Stimulated by recent interest in altermagnets, a novel class of antiferromagnets with macroscopic time-reversal symmetry breaking, we investigate the coexistence of altermagnetism and superconductivity. By developing a Ginzburg--Landau theory based on microscopic models, we show that a phase-modulated Fulde--Ferrell superconducting state is stabilized via altermagnetic spin splitting, in contrast to the typical amplitude-modulated states that occur under the uniform Zeeman field. We apply our framework to different models to compare the resulting phase diagrams: a two-sublattice model with altermagnetic order, a continuum model with an anisotropic Zeeman field mimicking altermagnetic spin splitting, and a conventional square-lattice model with two kinds of anisotropic Zeeman fields. We show that the multisublattice structure is crucial for realizing the phase-modulated superconductivity, and highlight spin-split altermagnets as a promising platform for exploring this exotic superconductivity without external magnetic fields.

Paper Structure

This paper contains 24 sections, 68 equations, 8 figures, 1 table.

Figures (8)

  • Figure 1: Energy band structures for (a) $h = 0$ and (b) $0.4$. Energy bands of up- and down-spin electrons are represented by the red and blue lines, respectively. The green dashed lines represent the Fermi level for the electron density $n = 0.85$ per site.
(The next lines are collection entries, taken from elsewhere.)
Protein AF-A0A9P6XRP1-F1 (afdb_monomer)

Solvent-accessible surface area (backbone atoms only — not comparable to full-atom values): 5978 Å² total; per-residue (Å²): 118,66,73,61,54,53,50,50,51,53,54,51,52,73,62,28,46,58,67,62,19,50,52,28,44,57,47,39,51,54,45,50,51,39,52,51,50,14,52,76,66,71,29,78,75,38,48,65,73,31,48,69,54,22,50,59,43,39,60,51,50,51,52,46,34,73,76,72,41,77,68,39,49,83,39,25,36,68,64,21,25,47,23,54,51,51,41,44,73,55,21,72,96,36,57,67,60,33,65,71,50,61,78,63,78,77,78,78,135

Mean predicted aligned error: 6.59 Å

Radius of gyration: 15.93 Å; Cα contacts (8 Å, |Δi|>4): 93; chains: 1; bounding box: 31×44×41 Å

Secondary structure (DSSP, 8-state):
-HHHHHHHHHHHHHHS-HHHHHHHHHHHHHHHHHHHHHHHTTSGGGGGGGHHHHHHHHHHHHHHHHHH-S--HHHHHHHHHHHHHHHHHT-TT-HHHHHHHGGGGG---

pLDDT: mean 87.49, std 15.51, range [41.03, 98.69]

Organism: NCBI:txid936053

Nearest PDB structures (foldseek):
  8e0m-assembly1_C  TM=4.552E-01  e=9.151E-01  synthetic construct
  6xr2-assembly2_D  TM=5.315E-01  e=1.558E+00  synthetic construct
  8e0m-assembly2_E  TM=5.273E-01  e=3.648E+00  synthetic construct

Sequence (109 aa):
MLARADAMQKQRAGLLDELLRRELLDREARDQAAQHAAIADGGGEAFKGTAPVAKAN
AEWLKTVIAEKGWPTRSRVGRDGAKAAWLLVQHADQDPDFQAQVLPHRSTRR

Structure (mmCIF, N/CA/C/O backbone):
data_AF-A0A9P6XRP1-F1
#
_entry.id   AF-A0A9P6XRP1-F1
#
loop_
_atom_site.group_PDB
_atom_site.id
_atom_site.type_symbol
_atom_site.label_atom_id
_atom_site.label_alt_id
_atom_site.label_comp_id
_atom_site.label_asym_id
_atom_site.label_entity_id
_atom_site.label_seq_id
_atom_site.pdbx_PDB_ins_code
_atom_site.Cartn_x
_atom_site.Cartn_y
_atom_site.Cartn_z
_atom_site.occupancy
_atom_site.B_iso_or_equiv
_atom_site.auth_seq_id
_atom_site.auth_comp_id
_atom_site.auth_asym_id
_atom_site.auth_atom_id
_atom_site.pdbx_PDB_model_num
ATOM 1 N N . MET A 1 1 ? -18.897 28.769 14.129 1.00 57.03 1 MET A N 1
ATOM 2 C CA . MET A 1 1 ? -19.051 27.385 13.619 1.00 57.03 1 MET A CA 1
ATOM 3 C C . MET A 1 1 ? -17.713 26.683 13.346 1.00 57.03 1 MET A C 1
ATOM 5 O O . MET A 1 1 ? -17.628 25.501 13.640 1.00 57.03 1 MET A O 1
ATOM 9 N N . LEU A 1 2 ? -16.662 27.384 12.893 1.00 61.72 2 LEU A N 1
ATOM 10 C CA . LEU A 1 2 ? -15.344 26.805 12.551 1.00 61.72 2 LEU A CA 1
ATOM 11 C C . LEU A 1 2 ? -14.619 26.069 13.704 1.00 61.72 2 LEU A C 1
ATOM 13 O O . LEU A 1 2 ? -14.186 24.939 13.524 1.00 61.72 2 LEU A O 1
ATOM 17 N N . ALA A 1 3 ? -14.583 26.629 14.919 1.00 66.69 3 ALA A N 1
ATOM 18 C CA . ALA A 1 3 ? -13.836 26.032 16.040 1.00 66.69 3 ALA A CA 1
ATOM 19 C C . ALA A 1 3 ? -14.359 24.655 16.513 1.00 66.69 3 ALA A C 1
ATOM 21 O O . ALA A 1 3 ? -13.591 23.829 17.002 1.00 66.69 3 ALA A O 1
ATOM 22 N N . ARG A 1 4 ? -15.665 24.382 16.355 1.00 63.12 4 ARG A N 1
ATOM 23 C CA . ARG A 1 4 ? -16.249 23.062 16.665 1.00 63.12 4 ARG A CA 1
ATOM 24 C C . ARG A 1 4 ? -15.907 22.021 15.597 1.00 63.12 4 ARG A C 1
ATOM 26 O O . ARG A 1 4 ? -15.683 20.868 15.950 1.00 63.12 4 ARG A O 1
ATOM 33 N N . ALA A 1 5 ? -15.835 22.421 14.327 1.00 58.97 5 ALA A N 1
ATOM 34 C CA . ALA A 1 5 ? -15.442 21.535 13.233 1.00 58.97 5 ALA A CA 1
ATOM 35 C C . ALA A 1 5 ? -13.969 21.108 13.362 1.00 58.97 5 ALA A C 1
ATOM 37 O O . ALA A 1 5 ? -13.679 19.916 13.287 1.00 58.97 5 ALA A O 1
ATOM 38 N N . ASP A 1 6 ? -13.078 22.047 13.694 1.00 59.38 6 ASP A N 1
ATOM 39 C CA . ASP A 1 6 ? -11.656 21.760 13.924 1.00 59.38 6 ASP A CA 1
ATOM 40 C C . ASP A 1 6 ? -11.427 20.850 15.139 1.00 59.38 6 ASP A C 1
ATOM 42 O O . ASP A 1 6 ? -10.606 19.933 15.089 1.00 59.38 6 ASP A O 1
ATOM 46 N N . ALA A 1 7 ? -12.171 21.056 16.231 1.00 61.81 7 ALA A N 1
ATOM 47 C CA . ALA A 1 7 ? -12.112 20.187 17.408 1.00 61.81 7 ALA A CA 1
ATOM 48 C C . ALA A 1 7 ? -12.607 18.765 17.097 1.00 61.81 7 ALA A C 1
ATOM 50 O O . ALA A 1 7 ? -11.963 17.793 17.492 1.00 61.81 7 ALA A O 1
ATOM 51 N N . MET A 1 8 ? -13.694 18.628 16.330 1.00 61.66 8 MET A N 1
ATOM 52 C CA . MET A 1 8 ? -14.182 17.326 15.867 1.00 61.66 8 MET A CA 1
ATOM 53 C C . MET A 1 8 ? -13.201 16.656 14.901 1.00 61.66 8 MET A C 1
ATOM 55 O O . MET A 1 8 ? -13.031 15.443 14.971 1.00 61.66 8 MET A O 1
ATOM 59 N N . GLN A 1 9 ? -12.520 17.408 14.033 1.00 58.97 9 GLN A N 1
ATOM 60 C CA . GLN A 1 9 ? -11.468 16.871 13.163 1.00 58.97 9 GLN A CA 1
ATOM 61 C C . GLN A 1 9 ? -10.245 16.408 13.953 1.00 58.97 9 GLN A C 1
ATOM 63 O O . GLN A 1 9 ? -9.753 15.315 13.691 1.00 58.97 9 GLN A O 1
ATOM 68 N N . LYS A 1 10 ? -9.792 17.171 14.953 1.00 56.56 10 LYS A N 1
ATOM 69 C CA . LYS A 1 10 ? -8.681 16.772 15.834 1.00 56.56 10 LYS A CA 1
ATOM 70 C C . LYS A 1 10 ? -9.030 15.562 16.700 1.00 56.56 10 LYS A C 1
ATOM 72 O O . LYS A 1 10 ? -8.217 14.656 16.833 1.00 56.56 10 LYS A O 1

The inset in (a) shows the high-symmetry path in the 2D BZ. We use symbols ($\Gamma$, X, Y, S) of the primitive orthorhombic lattice since the fourfold rotation symmetry is broken in the altermagnetic state.
  • Figure 2: The first BZs associated with the spin splitting structures in (a) the two-sublattice tetragonal model and (b) the conventional square lattice model with $2\bm{k}$-$d$-wave Zeeman field. In the altermagnetic state, energy dispersions have $d$-wave type spin splitting, which is illustrated by the plus and minus signs. Green lines represent the nodes, where the up- and down-spin bands are degenerate even in the presence of the magnetic order, and the dashed lines show the first BZ boundaries.
  • Figure 3: Schematic phase diagram in a uniform Zeeman field $h$. The zeros of the GL coefficients $\alpha$ and $\beta$ ($\kappa$) are depicted by red and blue lines, respectively. The amplitude-modulated LO state (orange shaded area) is stabilized in the high field region, where both $\beta$ and $\kappa$ are negative.
  • Figure 4: Temperature ($T$) vs altermagnetic molecular field ($h$) phase diagram for the two-sublattice tetragonal model. The zeros of the GL coefficients $\alpha$ ($\widetilde{\alpha}$), $\beta$, and $\kappa$ are depicted by red solid, blue dashed, and green dash-dotted lines, respectively. The coefficient $\beta$ is positive in the whole parameters range except in the narrow region enclosed by the blue dashed line. The filled (open) circles represent the superconducting (normal) state obtained by the MF theory, where the color of the filled circles indicates the magnitude of the optimal COM momentum $Q = |\bm{Q}|$. The effective interaction is set to $V = 0.35$.
  • Figure 5: Temperature ($T$) vs field ($h$) phase diagrams for the continuum model for the (a) uniform and (b) $d$-wave Zeeman fields. Both axes are scaled by the transition temperature at zero magnetic field $T_{\mathrm{c}0}$. The $\alpha = 0$ lines are unreliable when $h / T$ is large (dark shaded areas) since we truncate the infinite series to the first 100 terms.